Irina and Vasily became closer than ever in the last year. They both knew that his end was near, but how long they would be together was unknown. Thus they treated everyday like their last.
On a September evening, they were walking by the shoreline together. Although it was warm, Vasily had his thickest jacket on, and a scarf over his mouth. Irina linked her arm with his. The sun was setting in the west over the sea, a bright orange disc. Vasily seemed particularly sad that evening, lost in thought.
Finally he spoke up.
"Irina, you know how isolated we've been here. I really miss Moscow, and Oryol too, my hometown. Now I am sure I will not see them again," he spoke quietly and very deliberately. Whenever he breathed it was very heavy.
"I know," Irina frowned. "It has been lonely here.
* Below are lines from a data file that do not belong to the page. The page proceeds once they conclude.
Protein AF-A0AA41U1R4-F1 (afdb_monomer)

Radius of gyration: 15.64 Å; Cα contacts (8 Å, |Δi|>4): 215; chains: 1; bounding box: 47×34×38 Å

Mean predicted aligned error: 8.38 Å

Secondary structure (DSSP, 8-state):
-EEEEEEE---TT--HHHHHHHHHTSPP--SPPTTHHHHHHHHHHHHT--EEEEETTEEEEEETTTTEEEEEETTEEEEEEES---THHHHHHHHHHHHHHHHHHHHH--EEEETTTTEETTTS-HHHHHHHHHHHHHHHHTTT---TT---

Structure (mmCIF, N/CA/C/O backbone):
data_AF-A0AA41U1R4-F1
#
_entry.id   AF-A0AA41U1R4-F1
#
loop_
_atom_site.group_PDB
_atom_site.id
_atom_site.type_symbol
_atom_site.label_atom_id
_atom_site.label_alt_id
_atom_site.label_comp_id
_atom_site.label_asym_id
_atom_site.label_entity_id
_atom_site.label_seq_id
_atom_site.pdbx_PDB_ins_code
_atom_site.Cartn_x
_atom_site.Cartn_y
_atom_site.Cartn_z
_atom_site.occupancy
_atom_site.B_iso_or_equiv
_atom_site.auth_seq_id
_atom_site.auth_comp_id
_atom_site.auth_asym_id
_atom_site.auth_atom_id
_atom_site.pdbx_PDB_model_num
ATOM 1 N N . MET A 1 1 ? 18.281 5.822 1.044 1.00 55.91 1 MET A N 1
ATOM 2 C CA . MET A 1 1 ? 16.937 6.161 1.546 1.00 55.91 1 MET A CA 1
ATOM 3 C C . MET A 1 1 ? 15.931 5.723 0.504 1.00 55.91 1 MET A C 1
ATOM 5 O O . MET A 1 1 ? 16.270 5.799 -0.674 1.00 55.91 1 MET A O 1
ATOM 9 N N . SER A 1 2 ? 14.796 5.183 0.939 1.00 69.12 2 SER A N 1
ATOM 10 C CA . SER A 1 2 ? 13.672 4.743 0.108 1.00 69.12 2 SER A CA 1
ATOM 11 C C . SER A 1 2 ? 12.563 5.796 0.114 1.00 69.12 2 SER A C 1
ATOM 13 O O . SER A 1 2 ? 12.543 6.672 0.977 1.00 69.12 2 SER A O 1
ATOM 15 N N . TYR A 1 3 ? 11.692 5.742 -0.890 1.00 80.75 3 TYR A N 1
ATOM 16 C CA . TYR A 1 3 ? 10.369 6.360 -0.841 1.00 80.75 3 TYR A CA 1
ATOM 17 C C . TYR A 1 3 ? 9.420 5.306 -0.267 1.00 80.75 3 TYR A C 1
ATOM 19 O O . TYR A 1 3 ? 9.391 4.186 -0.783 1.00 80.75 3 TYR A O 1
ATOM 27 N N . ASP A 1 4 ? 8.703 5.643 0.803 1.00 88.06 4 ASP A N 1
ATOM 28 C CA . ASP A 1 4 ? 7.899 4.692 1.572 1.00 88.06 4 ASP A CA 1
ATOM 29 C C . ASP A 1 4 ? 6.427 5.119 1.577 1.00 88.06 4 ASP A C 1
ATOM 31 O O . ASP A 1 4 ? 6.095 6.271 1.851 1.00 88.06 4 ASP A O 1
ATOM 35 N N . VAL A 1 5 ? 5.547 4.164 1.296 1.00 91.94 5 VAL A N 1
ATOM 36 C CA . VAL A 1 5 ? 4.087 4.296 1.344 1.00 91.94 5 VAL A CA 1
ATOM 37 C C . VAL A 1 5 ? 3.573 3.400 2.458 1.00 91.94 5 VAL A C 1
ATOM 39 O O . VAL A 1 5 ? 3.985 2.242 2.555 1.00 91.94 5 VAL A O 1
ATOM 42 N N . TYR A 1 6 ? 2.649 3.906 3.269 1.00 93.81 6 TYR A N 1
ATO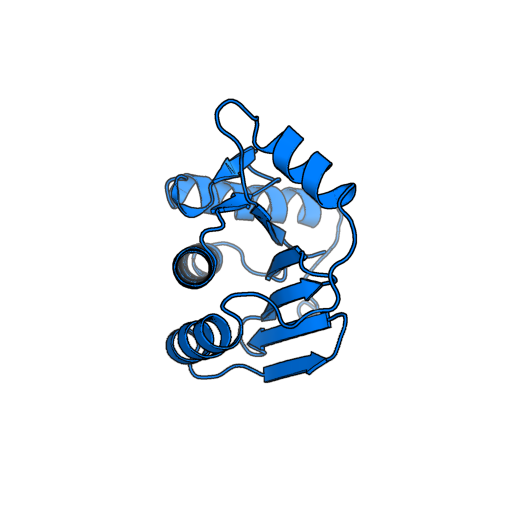M 43 C CA . TYR A 1 6 ? 2.044 3.163 4.373 1.00 93.81 6 TYR A CA 1
ATOM 44 C C . TYR A 1 6 ? 0.600 2.812 4.044 1.00 93.81 6 TYR A C 1
ATOM 46 O O . TYR A 1 6 ? -0.131 3.627 3.489 1.00 93.81 6 TYR A O 1
ATOM 54 N N . PHE A 1 7 ? 0.163 1.608 4.400 1.00 95.31 7 PHE A N 1
ATOM 55 C CA . PHE A 1 7 ? -1.226 1.200 4.218 1.00 95.31 7 PHE A CA 1
ATOM 56 C C . PHE A 1 7 ? -1.970 1.327 5.542 1.00 95.31 7 PHE A C 1
ATOM 58 O O . PHE A 1 7 ? -1.686 0.611 6.504 1.00 95.31 7 PHE A O 1
ATOM 65 N N . LEU A 1 8 ? -2.920 2.256 5.589 1.00 93.25 8 LEU A N 1
ATOM 66 C CA . LEU A 1 8 ? -3.580 2.679 6.819 1.00 93.25 8 LEU A CA 1
ATOM 67 C C . LEU A 1 8 ? -5.068 2.337 6.792 1.00 93.25 8 LEU A C 1
ATOM 69 O O . LEU A 1 8 ? -5.735 2.457 5.764 1.00 93.25 8 LEU A O 1
ATOM 73 N N . ALA A 1 9 ? -5.597 1.960 7.954 1.00 91.25 9 ALA A N 1
ATOM 74 C CA . ALA A 1 9 ? -7.027 2.000 8.217 1.00 91.25 9 ALA A CA 1
ATOM 75 C C . ALA A 1 9 ? -7.351 3.367 8.826 1.00 91.25 9 ALA A C 1
ATOM 77 O O . ALA A 1 9 ? -6.670 3.800 9.754 1.00 91.25 9 ALA A O 1
ATOM 78 N N . ARG A 1 10 ? -8.382 4.042 8.315 1.00 89.31 10 ARG A N 1
ATOM 79 C CA . ARG A 1 10 ? -8.797 5.358 8.808 1.00 89.31 10 ARG A CA 1
ATOM 80 C C . ARG A 1 10 ? -10.230 5.324 9.304 1.00 89.31 10 ARG A C 1
ATOM 82 O O . ARG A 1 10 ? -11.133 4.905 8.579 1.00 89.31 10 ARG A O 1
ATOM 89 N N . GLU A 1 11 ? -10.443 5.814 10.516 1.00 86.88 11 GLU A N 1
ATOM 90 C CA . GLU A 1 11 ? -11.777 5.968 11.083 1.00 86.88 11 GLU A CA 1
ATOM 91 C C . GLU A 1 11 ? -12.521 7.168 10.476 1.00 86.88 11 GLU A C 1
ATOM 93 O O . GLU A 1 11 ? -11.938 8.108 9.926 1.00 86.88 11 GLU A O 1
ATOM 98 N N . ALA A 1 12 ? -13.851 7.154 10.564 1.00 84.62 12 ALA A N 1
ATOM 99 C CA . ALA A 1 12 ? -14.670 8.240 10.042 1.00 84.62 12 ALA A CA 1
ATOM 100 C C . ALA A 1 12 ? -14.370 9.558 10.782 1.00 84.62 12 ALA A C 1
ATOM 102 O O . ALA A 1 12 ? -14.648 9.689 11.971 1.00 84.62 12 ALA A O 1
ATOM 103 N N . GLY A 1 13 ? -13.840 10.547 10.057 1.00 85.12 13 GLY A N 1
ATOM 104 C CA . GLY A 1 13 ? -13.473 11.859 10.605 1.00 85.12 13 GLY A CA 1
ATOM 105 C C . GLY A 1 13 ? -12.033 11.967 11.116 1.00 85.12 13 GLY A C 1
ATOM 106 O O . GLY A 1 13 ? -11.625 13.064 11.485 1.00 85.12 13 GLY A O 1
ATOM 107 N N . GLN A 1 14 ? -11.261 10.877 11.096 1.00 90.25 14 GLN A N 1
ATOM 108 C CA . GLN A 1 14 ? -9.832 10.886 11.412 1.00 90.25 14 GLN A CA 1
ATOM 109 C C . GLN A 1 14 ? -9.027 11.474 10.241 1.00 90.25 14 GLN A C 1
ATOM 111 O O . GLN A 1 14 ? -9.379 11.269 9.073 1.00 90.25 14 GLN A O 1
ATOM 116 N N . SER A 1 15 ? -7.953 12.212 10.531 1.00 89.25 15 SER A N 1
ATOM 117 C CA . SER A 1 15 ? -6.995 12.633 9.502 1.00 89.25 15 SER A CA 1
ATOM 118 C C . SER A 1 15 ? -6.063 11.475 9.111 1.00 89.25 15 SER A C 1
ATOM 120 O O . SER A 1 15 ? -5.981 10.468 9.811 1.00 89.25 15 SER A O 1
ATOM 122 N N . TRP A 1 16 ? -5.371 11.572 7.973 1.00 88.56 16 TRP A N 1
ATOM 123 C CA . TRP A 1 16 ? -4.389 10.543 7.600 1.00 88.56 16 TRP A CA 1
ATOM 124 C C . TRP A 1 16 ? -3.137 10.582 8.479 1.00 88.56 16 TRP A C 1
ATOM 126 O O . TRP A 1 16 ? -2.591 9.531 8.796 1.00 88.56 16 TRP A O 1
ATOM 136 N N . GLU A 1 17 ? -2.730 11.771 8.925 1.00 86.62 17 GLU A N 1
ATOM 137 C CA . GLU A 1 17 ? -1.627 11.935 9.875 1.00 86.62 17 GLU A CA 1
ATOM 138 C C . GLU A 1 17 ? -1.955 11.267 11.215 1.00 86.62 17 GLU A C 1
ATOM 140 O O . GLU A 1 17 ? -1.154 10.481 11.711 1.00 86.62 17 GLU A O 1
ATOM 145 N N . ASP A 1 18 ? -3.166 11.473 11.746 1.00 89.75 18 ASP A N 1
ATOM 146 C CA . ASP A 1 18 ? -3.611 10.792 12.970 1.00 89.75 18 ASP A CA 1
ATOM 147 C C . ASP A 1 18 ? -3.725 9.272 12.771 1.00 89.75 18 ASP A C 1
ATOM 149 O O . ASP A 1 18 ? -3.572 8.509 13.721 1.00 89.75 18 ASP A O 1
ATOM 153 N N . ALA A 1 19 ? -4.046 8.807 11.558 1.00 91.12 19 ALA A N 1
ATOM 154 C CA . ALA A 1 19 ? -4.084 7.377 11.243 1.00 91.12 19 ALA A CA 1
ATOM 155 C C . ALA A 1 19 ? -2.680 6.761 11.213 1.00 91.12 19 ALA A C 1
ATOM 157 O O . ALA A 1 19 ? -2.506 5.627 11.660 1.00 91.12 19 ALA A O 1
ATOM 158 N N . LEU A 1 20 ? -1.682 7.507 10.733 1.00 89.25 20 LEU A N 1
ATOM 159 C CA . LEU A 1 20 ? -0.281 7.101 10.788 1.00 89.25 20 LEU A CA 1
ATOM 160 C C . LEU A 1 20 ? 0.240 7.113 12.233 1.00 89.25 20 LEU A C 1
ATOM 162 O O . LEU A 1 20 ? 0.840 6.135 12.663 1.00 89.25 20 LEU A O 1
ATOM 166 N N . ASP A 1 21 ? -0.063 8.152 13.013 1.00 89.44 21 ASP A N 1
ATOM 167 C CA . ASP A 1 21 ? 0.303 8.214 14.436 1.00 89.44 21 ASP A CA 1
ATOM 168 C C . ASP A 1 21 ? -0.341 7.066 15.233 1.00 89.44 21 ASP A C 1
ATOM 170 O O . ASP A 1 21 ? 0.316 6.388 16.025 1.00 89.44 21 ASP A O 1
ATOM 174 N N . ALA A 1 22 ? -1.614 6.762 14.965 1.00 88.94 22 ALA A N 1
ATOM 175 C CA . ALA A 1 22 ? -2.288 5.610 15.556 1.00 88.94 22 ALA A CA 1
ATOM 176 C C . ALA A 1 22 ? -1.641 4.278 15.146 1.00 88.94 22 ALA A C 1
ATOM 178 O O . ALA A 1 22 ? -1.612 3.349 15.957 1.00 88.94 22 ALA A O 1
ATOM 179 N N . LEU A 1 23 ? -1.115 4.177 13.916 1.00 87.88 23 LEU A N 1
ATOM 180 C CA . LEU A 1 23 ? -0.368 3.005 13.466 1.00 87.88 23 LEU A CA 1
ATOM 181 C C . LEU A 1 23 ? 0.885 2.808 14.329 1.00 87.88 23 LEU A C 1
ATOM 183 O O . LEU A 1 23 ? 1.078 1.722 14.862 1.00 87.88 23 LEU A O 1
ATOM 187 N N . GLU A 1 24 ? 1.682 3.858 14.527 1.00 85.44 24 GLU A N 1
ATOM 188 C CA . GLU A 1 24 ? 2.931 3.804 15.303 1.00 85.44 24 GLU A CA 1
ATOM 189 C C . GLU A 1 24 ? 2.708 3.406 16.772 1.00 85.44 24 GLU A C 1
ATOM 191 O O . GLU A 1 24 ? 3.551 2.750 17.393 1.00 85.44 24 GLU A O 1
ATOM 196 N N . HIS A 1 25 ? 1.555 3.773 17.334 1.00 85.69 25 HIS A N 1
ATOM 197 C CA . HIS A 1 25 ? 1.200 3.499 18.728 1.00 85.69 25 HIS A CA 1
ATOM 198 C C . HIS A 1 25 ? 0.410 2.201 18.935 1.00 85.69 25 HIS A C 1
ATOM 200 O O . HIS A 1 25 ? 0.061 1.864 20.074 1.00 85.69 25 HIS A O 1
ATOM 206 N N . ARG A 1 26 ? 0.097 1.457 17.871 1.00 85.69 26 ARG A N 1
ATOM 207 C CA . ARG A 1 26 ? -0.722 0.249 17.991 1.00 85.69 26 ARG A CA 1
ATOM 208 C C . ARG A 1 26 ? 0.036 -0.907 18.638 1.00 85.69 26 ARG A C 1
ATOM 210 O O . ARG A 1 26 ? 1.264 -0.981 18.666 1.00 85.69 26 ARG A O 1
ATOM 217 N N . VAL A 1 27 ? -0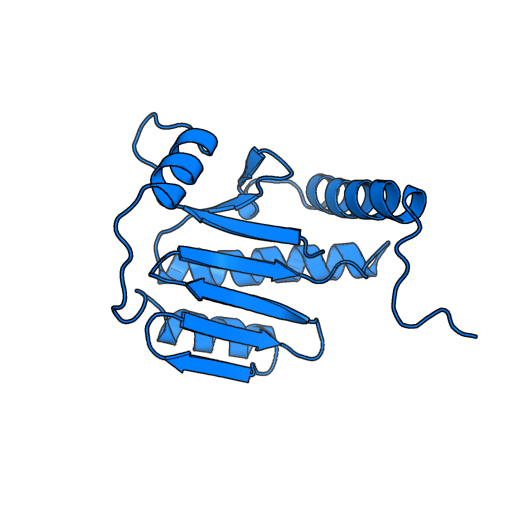.730 -1.879 19.123 1.00 87.31 27 VAL A N 1
ATOM 218 C CA . VAL A 1 27 ? -0.163 -3.144 19.591 1.00 87.31 27 VAL A CA 1
ATOM 219 C C . VAL A 1 27 ? 0.361 -3.929 18.392 1.00 87.31 27 VAL A C 1
ATOM 221 O O . VAL A 1 27 ? -0.359 -4.148 17.421 1.00 87.31 27 VAL A O 1
ATOM 224 N N . ARG A 1 28 ? 1.617 -4.368 18.490 1.00 87.88 28 ARG A N 1
ATOM 225 C CA . ARG A 1 28 ? 2.271 -5.217 17.491 1.00 87.88 28 ARG A CA 1
ATOM 226 C C . ARG A 1 28 ? 1.493 -6.513 17.286 1.00 87.88 28 ARG A C 1
ATOM 228 O O . ARG A 1 28 ? 1.163 -7.191 18.259 1.00 87.88 28 ARG A O 1
ATOM 235 N N . ASP A 1 29 ? 1.267 -6.864 16.028 1.00 85.75 29 ASP A N 1
ATOM 236 C CA . ASP A 1 29 ? 0.595 -8.095 15.626 1.00 85.75 29 ASP A CA 1
ATOM 237 C C . ASP A 1 29 ? 1.575 -9.025 14.901 1.00 85.75 29 ASP A C 1
ATOM 239 O O . ASP A 1 29 ? 2.085 -8.713 13.829 1.00 85.75 29 ASP A O 1
ATOM 243 N N . GLU A 1 30 ? 1.860 -10.174 15.505 1.00 89.50 30 GLU A N 1
ATOM 244 C CA . GLU A 1 30 ? 2.759 -11.192 14.947 1.00 89.50 30 GLU A CA 1
ATOM 245 C C . GLU A 1 30 ? 1.992 -12.328 14.250 1.00 89.50 30 GLU A C 1
ATOM 247 O O . GLU A 1 30 ? 2.550 -13.398 13.991 1.00 89.50 30 GLU A O 1
ATOM 252 N N . SER A 1 31 ? 0.700 -12.141 13.981 1.00 90.38 31 SER A N 1
ATOM 253 C CA . SER A 1 31 ? -0.101 -13.077 13.199 1.00 90.38 31 SER A CA 1
ATOM 254 C C . SER A 1 31 ? 0.130 -12.906 11.695 1.00 90.38 31 SER A C 1
ATOM 256 O O . SER A 1 31 ? 0.682 -11.907 11.234 1.00 90.38 31 SER A O 1
ATOM 258 N N . LEU A 1 32 ? -0.266 -13.920 10.917 1.00 90.50 32 LEU A N 1
ATOM 259 C CA . LEU A 1 32 ? -0.205 -13.853 9.458 1.00 90.50 32 LEU A CA 1
ATOM 260 C C . LEU A 1 32 ? -0.996 -12.623 8.968 1.00 90.50 32 LEU A C 1
ATOM 262 O O . LEU A 1 32 ? -2.188 -12.531 9.279 1.00 90.50 32 LEU A O 1
ATOM 266 N N . PRO A 1 33 ? -0.389 -11.724 8.172 1.00 93.44 33 PRO A N 1
ATOM 267 C CA . PRO A 1 33 ? -1.071 -10.534 7.697 1.00 93.44 33 PRO A CA 1
ATOM 268 C C . PRO A 1 33 ? -2.327 -10.877 6.902 1.00 93.44 33 PRO A C 1
ATOM 270 O O . PRO A 1 33 ? -2.330 -11.764 6.044 1.00 93.44 33 PRO A O 1
ATOM 273 N N . THR A 1 34 ? -3.399 -10.130 7.159 1.00 93.56 34 THR A N 1
ATOM 274 C CA . THR A 1 34 ? -4.635 -10.254 6.379 1.00 93.56 34 THR A CA 1
ATOM 275 C C . THR A 1 34 ? -4.330 -10.017 4.901 1.00 93.56 34 THR A C 1
ATOM 277 O O . THR A 1 34 ? -3.613 -9.078 4.564 1.00 93.56 34 THR A O 1
ATOM 280 N N . GLY A 1 35 ? -4.842 -10.886 4.026 1.00 94.38 35 GLY A N 1
ATOM 281 C CA . GLY A 1 35 ? -4.659 -10.772 2.577 1.00 94.38 35 GLY A CA 1
ATOM 282 C C . GLY A 1 35 ? -3.265 -11.145 2.058 1.00 94.38 35 GLY A C 1
ATOM 283 O O . GLY A 1 35 ? -3.038 -11.012 0.860 1.00 94.38 35 GLY A O 1
ATOM 284 N N . TRP A 1 36 ? -2.340 -11.632 2.902 1.00 96.00 36 TRP A N 1
ATOM 285 C CA . TRP A 1 36 ? -0.948 -11.911 2.512 1.00 96.00 36 TRP A CA 1
ATOM 286 C C . TRP A 1 36 ? -0.815 -12.728 1.217 1.00 96.00 36 TRP A C 1
ATOM 288 O O . TRP A 1 36 ? -0.144 -12.292 0.282 1.00 96.00 36 TRP A O 1
ATOM 298 N N . ASP A 1 37 ? -1.487 -13.879 1.134 1.00 96.06 37 ASP A N 1
ATOM 299 C CA . ASP A 1 37 ? -1.394 -14.771 -0.031 1.00 96.06 37 ASP A CA 1
ATOM 300 C C . ASP A 1 37 ? -1.957 -14.126 -1.309 1.00 96.06 37 ASP A C 1
ATOM 302 O O . ASP A 1 37 ? -1.405 -14.304 -2.399 1.00 96.06 37 ASP A O 1
ATOM 306 N N . ASP A 1 38 ? -3.024 -13.333 -1.179 1.00 96.81 38 ASP A N 1
ATOM 307 C CA . ASP A 1 38 ? -3.617 -12.599 -2.297 1.00 96.81 38 ASP A CA 1
ATOM 308 C C . ASP A 1 38 ? -2.708 -11.471 -2.786 1.00 96.81 38 ASP A C 1
ATOM 310 O O . ASP A 1 38 ? -2.563 -11.290 -3.998 1.00 96.81 38 ASP A O 1
ATOM 314 N N . V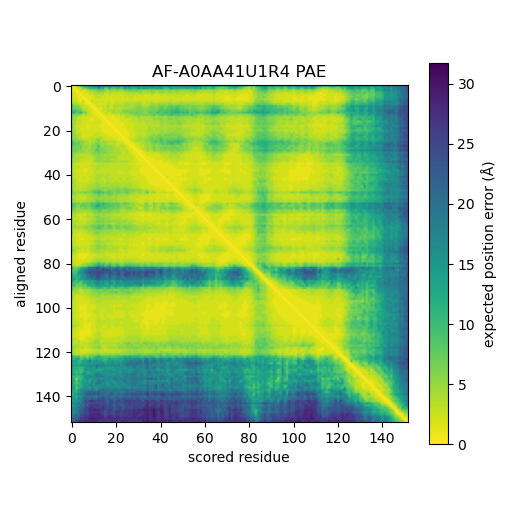AL A 1 39 ? -2.037 -10.768 -1.869 1.00 96.69 39 VAL A N 1
ATOM 315 C CA . VAL A 1 39 ? -1.039 -9.751 -2.217 1.00 96.69 39 VAL A CA 1
ATOM 316 C C . VAL A 1 39 ? 0.159 -10.394 -2.912 1.00 96.69 39 VAL A C 1
ATOM 318 O O . VAL A 1 39 ? 0.529 -9.946 -3.994 1.00 9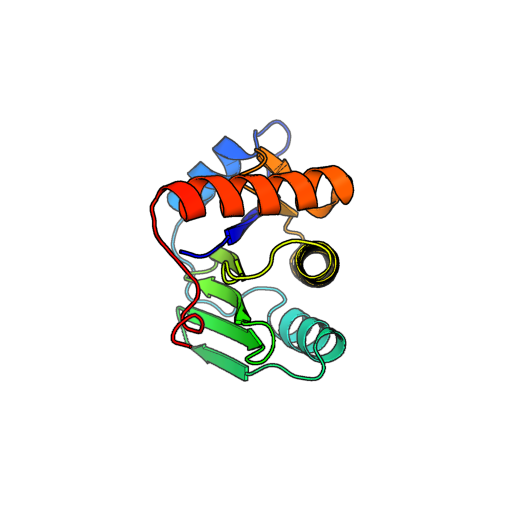6.69 39 VAL A O 1
ATOM 321 N N . VAL A 1 40 ? 0.735 -11.469 -2.360 1.00 96.56 40 VAL A N 1
ATOM 322 C CA . VAL A 1 40 ? 1.878 -12.174 -2.977 1.00 96.56 40 VAL A CA 1
ATOM 323 C C . VAL A 1 40 ? 1.542 -12.603 -4.402 1.00 96.56 40 VAL A C 1
ATOM 325 O O . VAL A 1 40 ? 2.332 -12.383 -5.324 1.00 96.56 40 VAL A O 1
ATOM 328 N N . ARG A 1 41 ? 0.358 -13.190 -4.599 1.00 96.75 41 ARG A N 1
ATOM 329 C CA . ARG A 1 41 ? -0.113 -13.613 -5.918 1.00 96.75 41 ARG A CA 1
ATOM 330 C C . ARG A 1 41 ? -0.291 -12.421 -6.858 1.00 96.75 41 ARG A C 1
ATOM 332 O O . ARG A 1 41 ? 0.274 -12.435 -7.948 1.00 96.75 41 ARG A O 1
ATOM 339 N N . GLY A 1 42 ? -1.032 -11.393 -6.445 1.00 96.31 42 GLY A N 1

But we've had each other, and that's what matters."
"Yes," Vasily smiled. "And... my memories are still with me."
"Yes, what can you remember?" Irina urged him on, seeing it cheered him up.
"I remember faces. I still remember my parents, you know, and my brother Boris. I've not seen them in so long, but I remember how they were when they last saw me. It was at our wedding. And they were so happy, all of them! (cough, cough, cough) Ah, I can see them still smiling."
"Yes, now I remember them too. How dear they were to me when I first met them."
"And I remember your parents too, and Ilya. Ilya is now so grown up, such a fine young man. I knew he would be. He takes after you I think."
Irina smiled. "He will never forget your kindness to him. Nor will I..." she pressed his hand.
The sun had now set, and a red-orange glow settled on the horizon.
"Irina," he turned his face to her, and lowered his scarf. "Right now, will you promise me something?"
"Yes. What is it?"
"Right now as you see me... will you remember me?" his eyes pierced her own.
"I will never forget your face, Vasya," she said gravely. "I will remember you in better times."
"No, not just then... I am my own pain too. God has loved me, but He also has given me great suffering. And I don't understand it fully. But he has given me my countenance as well... My pain has done me a good deed."
Irina teared up and embraced him.
"I'm still not at peace though..." his voice drifted away. "I feel... worthless... like I have no purpose anymore."
"Oh, that's not true, Vasya!" Irina clung to his shoulder. "God still loves you, you said so yourself! He had great purposes for you, and there is still more ahead. All you need is faith!"
"But what's left for me, Irina? Nothing!" he cried in anguish, and began a coughing fit again.
"No, Vasya. Everything is ahead..."
He remained silent, and put on his scarf again.
As Vasily's despair took over him, so did his illness in the following months. All Irina could do was watch and wait for the end.
In the first days of January, he complete his last composition, a elegy for voice and piano that held his farewell message:

"Who once knew happiness, now I do not know happiness.
For a brief moment Bliss is given to us:
From youth and evil sensuality,
One will remain depressed..."
Consumed with such thoughts, Vasily was silent in his last days, but Irina never left his side.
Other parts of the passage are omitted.